- Sire: Slewacide
- Grandsire: Seattle Slew
- Dam: Belle of Killarney
- Damsire: Little Current
- Sex: Mare
- Foaled: 1993
- Country: United States
- Colour: Chestnut
- Breeder: John Smicklas
- Owner: Saratoga Thoroughbreds
- Record: 26: 2-1-6
- Earnings: $26,696

= Belle's Good Cide =

American-bred Thoroughbred racehorse

Belle's Good Cide (March 17, 1993 – March 8, 2003) was an Oklahoma-bred Thoroughbred racing mare best known as the dam of Funny Cide.

==Background==
Belle's Good Cide was a chestnut mare bred by John Smicklas. She was sired by Slewacide out of Belle of Killarney (who also produced the stakes winning Belle of Cozzene). As a yearling she was sold for $2,800 at the 1994 Heritage Place Fall sale.

==Racing career==
Belle's Good Cide raced for three years, starting 26 times, winning twice, and earning $26,696.

==Breeding record==

As a broodmare Belle's Good Side's best offspring was the gelding Funny Cide, by Distorted Humor, who won the Kentucky Derby in 2003. Her other foals included Coincide (a grey colt by Cozzene) and Rockside (a bay filly by Personal Flag

In December 2001 she was consigned to the Fasig-Tipton Midlantic mixed sale and was bought for $3,500 by the Boniface family's Bonita Farm agentShe finished her life at McMahon of Saratoga Thoroughbreds in Saratoga Springs, New York where Funny Cide was born.

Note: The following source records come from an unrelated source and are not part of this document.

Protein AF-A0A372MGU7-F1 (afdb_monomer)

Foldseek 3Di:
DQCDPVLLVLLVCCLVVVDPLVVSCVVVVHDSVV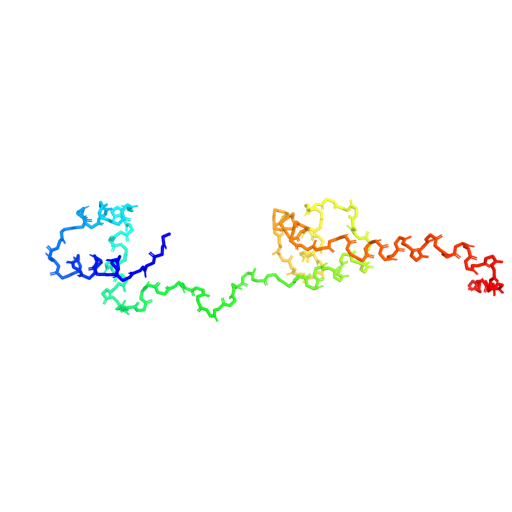SVVLSVQCVVPNPCSNDDPCVVHDPPLDFDLVVLVCVCVVVVVPPPQLVVSQVCCCVPVVNRDDSVVVVVSPVVDCPPPVVVVVVVCVVCVVVCCVPVVDDDDD

Structure (mmCIF, N/CA/C/O backbone):
data_AF-A0A372MGU7-F1
#
_entry.id   AF-A0A372MGU7-F1
#
loop_
_atom_site.group_PDB
_atom_site.id
_atom_site.type_symbol
_atom_site.label_atom_id
_atom_site.label_alt_id
_atom_site.label_comp_id
_atom_site.label_asym_id
_atom_site.label_entity_id
_atom_site.label_seq_id
_atom_site.pdbx_PDB_ins_code
_atom_site.Cartn_x
_atom_site.Cartn_y
_atom_site.Cartn_z
_atom_site.occupancy
_atom_site.B_iso_or_equiv
_atom_site.auth_seq_id
_atom_site.auth_comp_id
_atom_site.auth_asym_id
_atom_site.auth_atom_id
_atom_site.pdbx_PDB_model_num
ATOM 1 N N . MET A 1 1 ? 0.837 -0.688 6.661 1.00 71.38 1 MET A N 1
ATOM 2 C CA . MET A 1 1 ? 0.024 -1.442 7.635 1.00 71.38 1 MET A CA 1
ATOM 3 C C . MET A 1 1 ? -0.570 -2.638 6.922 1.00 71.38 1 MET A C 1
ATOM 5 O O . MET A 1 1 ? -1.165 -2.452 5.865 1.00 71.38 1 MET A O 1
ATOM 9 N N . VAL A 1 2 ? -0.370 -3.830 7.473 1.00 82.81 2 VAL A N 1
ATOM 10 C CA . VAL A 1 2 ? -1.043 -5.057 7.037 1.00 82.81 2 VAL A CA 1
ATOM 11 C C . VAL A 1 2 ? -2.328 -5.186 7.858 1.00 82.81 2 VAL A C 1
ATOM 13 O O . VAL A 1 2 ? -2.314 -4.887 9.047 1.00 82.81 2 VAL A O 1
ATOM 16 N N . TRP A 1 3 ? -3.441 -5.564 7.227 1.00 90.12 3 TRP A N 1
ATOM 17 C CA . TRP A 1 3 ? -4.700 -5.848 7.928 1.00 90.12 3 TRP A CA 1
ATOM 18 C C . TRP A 1 3 ? -4.724 -7.320 8.341 1.00 90.12 3 TRP A C 1
ATOM 20 O O . TRP A 1 3 ? -5.341 -8.151 7.664 1.00 90.12 3 TRP A O 1
ATOM 30 N N . ASP A 1 4 ? -3.986 -7.637 9.403 1.00 92.88 4 ASP A N 1
ATOM 31 C CA . ASP A 1 4 ? -4.018 -8.943 10.068 1.00 92.88 4 ASP A CA 1
ATOM 32 C C . ASP A 1 4 ? -5.338 -9.160 10.832 1.00 92.88 4 ASP A C 1
ATOM 34 O O . ASP A 1 4 ? -6.214 -8.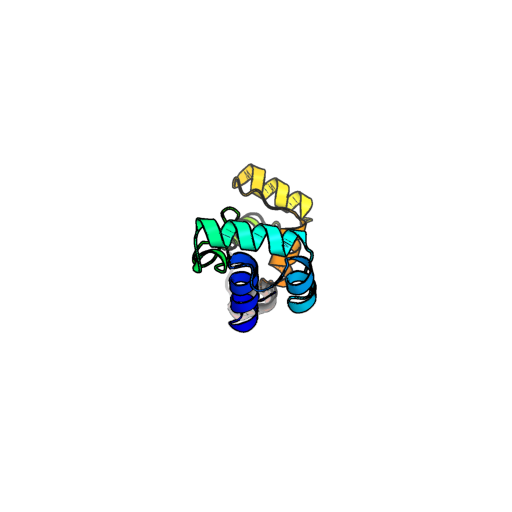292 10.849 1.00 92.88 4 ASP A O 1
ATOM 38 N N . ALA A 1 5 ? -5.516 -10.354 11.402 1.00 94.38 5 ALA A N 1
ATOM 39 C CA . ALA A 1 5 ? -6.747 -10.723 12.100 1.00 94.38 5 ALA A CA 1
ATOM 40 C C . ALA A 1 5 ? -7.072 -9.752 13.249 1.00 94.38 5 ALA A C 1
ATOM 42 O O . ALA A 1 5 ? -8.208 -9.288 13.358 1.00 94.38 5 ALA A O 1
ATOM 43 N N . ASP A 1 6 ? -6.059 -9.368 14.027 1.00 95.75 6 ASP A N 1
ATOM 44 C CA . ASP A 1 6 ? -6.204 -8.461 15.165 1.00 95.75 6 ASP A CA 1
ATOM 45 C C . ASP A 1 6 ? -6.650 -7.067 14.709 1.00 95.75 6 ASP A C 1
ATOM 47 O O . ASP A 1 6 ? -7.599 -6.489 15.247 1.00 95.75 6 ASP A O 1
ATOM 51 N N . ALA A 1 7 ? -6.022 -6.523 13.663 1.00 95.62 7 ALA A N 1
ATOM 52 C CA . ALA A 1 7 ? -6.382 -5.218 13.132 1.00 95.62 7 ALA A CA 1
ATOM 53 C C . ALA A 1 7 ? -7.811 -5.190 12.571 1.00 95.62 7 ALA A C 1
ATOM 55 O O . ALA A 1 7 ? -8.518 -4.187 12.727 1.00 95.62 7 ALA A O 1
ATOM 56 N N . ARG A 1 8 ? -8.252 -6.283 11.934 1.00 96.88 8 ARG A N 1
ATOM 57 C CA . ARG A 1 8 ? -9.632 -6.424 11.440 1.00 96.88 8 ARG A CA 1
ATOM 58 C C . ARG A 1 8 ? -10.627 -6.468 12.587 1.00 96.88 8 ARG A C 1
ATOM 60 O O . ARG A 1 8 ? -11.603 -5.719 12.553 1.00 96.88 8 ARG A O 1
ATOM 67 N N . GLN A 1 9 ? -10.333 -7.245 13.629 1.00 97.19 9 GLN A N 1
ATOM 68 C CA . GLN A 1 9 ? -11.163 -7.307 14.829 1.00 97.19 9 GLN A CA 1
ATOM 69 C C . GLN A 1 9 ? -11.313 -5.925 15.472 1.00 97.19 9 GLN A C 1
ATOM 71 O O . GLN A 1 9 ? -12.417 -5.527 15.831 1.00 97.19 9 GLN A O 1
ATOM 76 N N . VAL A 1 10 ? -10.238 -5.139 15.564 1.00 97.69 10 VAL A N 1
ATOM 77 C CA . VAL A 1 10 ? -10.309 -3.775 16.113 1.00 97.69 10 VAL A CA 1
ATOM 78 C C . VAL A 1 10 ? -11.226 -2.870 15.279 1.00 97.69 10 VAL A C 1
ATOM 80 O O . VAL A 1 10 ? -11.969 -2.063 15.841 1.00 97.69 10 VAL A O 1
ATOM 83 N N . VAL A 1 11 ? -11.217 -2.990 13.948 1.00 97.12 11 VAL A N 1
ATOM 84 C CA . VAL A 1 11 ? -12.149 -2.244 13.084 1.00 97.12 11 VAL A CA 1
ATOM 85 C C . VAL A 1 11 ? -13.586 -2.720 13.289 1.00 97.12 11 VAL A C 1
ATOM 87 O O . VAL A 1 11 ? -14.474 -1.877 13.418 1.00 97.12 11 VAL A O 1
ATOM 90 N N . GLN A 1 12 ? -13.813 -4.031 13.377 1.00 97.44 12 GLN A N 1
ATOM 91 C CA . GLN A 1 12 ? -15.127 -4.611 13.646 1.00 97.44 12 GLN A CA 1
ATOM 92 C C . GLN A 1 12 ? -15.681 -4.134 14.999 1.00 97.44 12 GLN A C 1
ATOM 94 O O . GLN A 1 12 ? -16.774 -3.573 15.050 1.00 97.44 12 GLN A O 1
ATOM 99 N N . GLU A 1 13 ? -14.898 -4.235 16.076 1.00 97.81 13 GLU A N 1
ATOM 100 C CA . GLU A 1 13 ? -15.256 -3.734 17.410 1.00 97.81 13 GLU A CA 1
ATOM 101 C C . GLU A 1 13 ? -15.594 -2.237 17.388 1.00 97.81 13 GLU A C 1
ATOM 103 O O . GLU A 1 13 ? -16.503 -1.786 18.090 1.00 97.81 13 GLU A O 1
ATOM 108 N N . ALA A 1 14 ? -14.872 -1.447 16.587 1.00 97.69 14 ALA A N 1
ATOM 109 C CA . ALA A 1 14 ? -15.141 -0.021 16.440 1.00 97.69 14 ALA A CA 1
ATOM 110 C C . ALA A 1 14 ? -16.443 0.253 15.668 1.00 97.69 14 ALA A C 1
ATOM 112 O O . ALA A 1 14 ? -17.159 1.202 15.994 1.00 97.69 14 ALA A O 1
ATOM 113 N N . VAL A 1 15 ? -16.761 -0.550 14.646 1.00 97.38 15 VAL A N 1
ATOM 114 C CA . VAL A 1 15 ? -18.021 -0.458 13.886 1.00 97.38 15 VAL A CA 1
ATOM 115 C C . VAL A 1 15 ? -19.217 -0.854 14.750 1.00 97.38 15 VAL A C 1
ATOM 117 O O . VAL A 1 15 ? -20.224 -0.150 14.717 1.00 97.38 15 VAL A O 1
ATOM 120 N N . GLU A 1 16 ? -19.075 -1.910 15.551 1.00 96.75 16 GLU A N 1
ATOM 121 C CA . GLU A 1 16 ? -20.082 -2.419 16.494 1.00 96.75 16 GLU A CA 1
ATOM 122 C C . GLU A 1 16 ? -20.259 -1.528 17.737 1.00 96.75 16 GLU A C 1
ATOM 124 O O . GLU A 1 16 ? -21.159 -1.750 18.542 1.00 96.75 16 GLU A O 1
ATOM 129 N N . GLY A 1 17 ? -19.398 -0.523 17.923 1.00 96.44 17 GLY A N 1
ATOM 130 C CA . GLY A 1 17 ? -19.453 0.394 19.063 1.00 96.44 17 GLY A CA 1
ATOM 131 C C . GLY A 1 17 ? -18.884 -0.171 20.369 1.00 96.44 17 GLY A C 1
ATOM 132 O O . GLY A 1 17 ? -18.966 0.497 21.398 1.00 96.44 17 GLY A O 1
ATOM 133 N N . LYS A 1 18 ? -18.253 -1.354 20.341 1.00 97.31 18 LYS A N 1
ATOM 134 C CA . LYS A 1 18 ? -17.567 -1.965 21.498 1.00 97.31 18 LYS A CA 1
ATOM 135 C C . LYS A 1 18 ? -16.360 -1.144 21.950 1.00 97.31 18 LYS A C 1
ATOM 137 O O . LYS A 1 18 ? -16.032 -1.099 23.136 1.00 97.31 18 LYS A O 1
ATOM 142 N N . ILE A 1 19 ? -15.698 -0.472 21.009 1.00 97.38 19 ILE A N 1
ATOM 143 C CA . ILE A 1 19 ? -14.635 0.496 21.287 1.00 97.38 19 ILE A CA 1
ATOM 144 C C . ILE A 1 19 ? -14.894 1.805 20.546 1.00 97.38 19 ILE A C 1
ATOM 146 O O . ILE A 1 19 ? -15.445 1.832 19.448 1.00 97.38 19 ILE A O 1
ATOM 150 N N . ASN A 1 20 ? -14.454 2.921 21.126 1.00 97.31 20 ASN A N 1
ATOM 151 C CA . ASN A 1 20 ? -14.515 4.202 20.433 1.00 97.31 20 ASN A CA 1
ATOM 152 C C . ASN A 1 20 ? -13.382 4.336 19.393 1.00 97.31 20 ASN A C 1
ATOM 154 O O . ASN A 1 20 ? -12.344 3.673 19.462 1.00 97.31 20 ASN A O 1
ATOM 158 N N . ARG A 1 21 ? -13.570 5.256 18.441 1.00 96.19 21 ARG A N 1
ATOM 159 C CA . ARG A 1 21 ? -12.660 5.471 17.301 1.00 96.19 21 ARG A CA 1
ATOM 160 C C . ARG A 1 21 ? -11.244 5.887 17.711 1.00 96.19 21 ARG A C 1
ATOM 162 O O . ARG A 1 21 ? -10.292 5.530 17.026 1.00 96.19 21 ARG A O 1
ATOM 169 N N . PHE A 1 22 ? -11.112 6.617 18.819 1.00 97.75 22 PHE A N 1
ATOM 170 C CA . PHE A 1 22 ? -9.817 7.042 19.354 1.00 97.75 22 PHE A CA 1
ATOM 171 C C . PHE A 1 22 ? -9.048 5.861 19.964 1.00 97.75 22 PHE A C 1
ATOM 173 O O . PHE A 1 22 ? -7.864 5.671 19.708 1.00 97.75 22 PHE A O 1
ATOM 180 N N . ARG A 1 23 ? -9.735 4.988 20.706 1.00 97.62 23 ARG A N 1
ATOM 181 C CA . ARG A 1 23 ? -9.143 3.758 21.241 1.00 97.62 23 ARG A CA 1
ATOM 182 C C . ARG A 1 23 ? -8.693 2.828 20.117 1.00 97.62 23 ARG A C 1
ATOM 184 O O . ARG A 1 23 ? -7.608 2.260 20.200 1.00 97.62 23 ARG A O 1
ATOM 191 N N . ALA A 1 24 ? -9.490 2.718 19.055 1.00 97.62 24 ALA A N 1
ATOM 192 C CA . ALA A 1 24 ? -9.106 1.973 17.861 1.00 97.62 24 ALA A CA 1
ATOM 193 C C . ALA A 1 24 ? -7.860 2.579 17.188 1.00 97.62 24 ALA A C 1
ATOM 195 O O . ALA A 1 24 ? -6.954 1.840 16.820 1.00 97.62 24 ALA A O 1
ATOM 196 N N . SER A 1 25 ? -7.767 3.913 17.074 1.00 97.88 25 SER A N 1
ATOM 197 C CA . SER A 1 25 ? -6.606 4.564 16.446 1.00 97.88 25 SER A CA 1
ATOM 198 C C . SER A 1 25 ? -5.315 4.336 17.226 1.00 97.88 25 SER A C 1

Belle's Good Cide was euthanized due to complications from colic in 2003 just after giving birth to her fourth foal, a chestnut colt by Mojave Moon and bred by Bonita Farm of Maryland. This happened shortly before Funny Cide's Kentucky Derby and Preakness Stakes victories. The foal was called Homicide and began racing in the year 2006. In 2008 he proved to be a successful point to point horse in Maryland.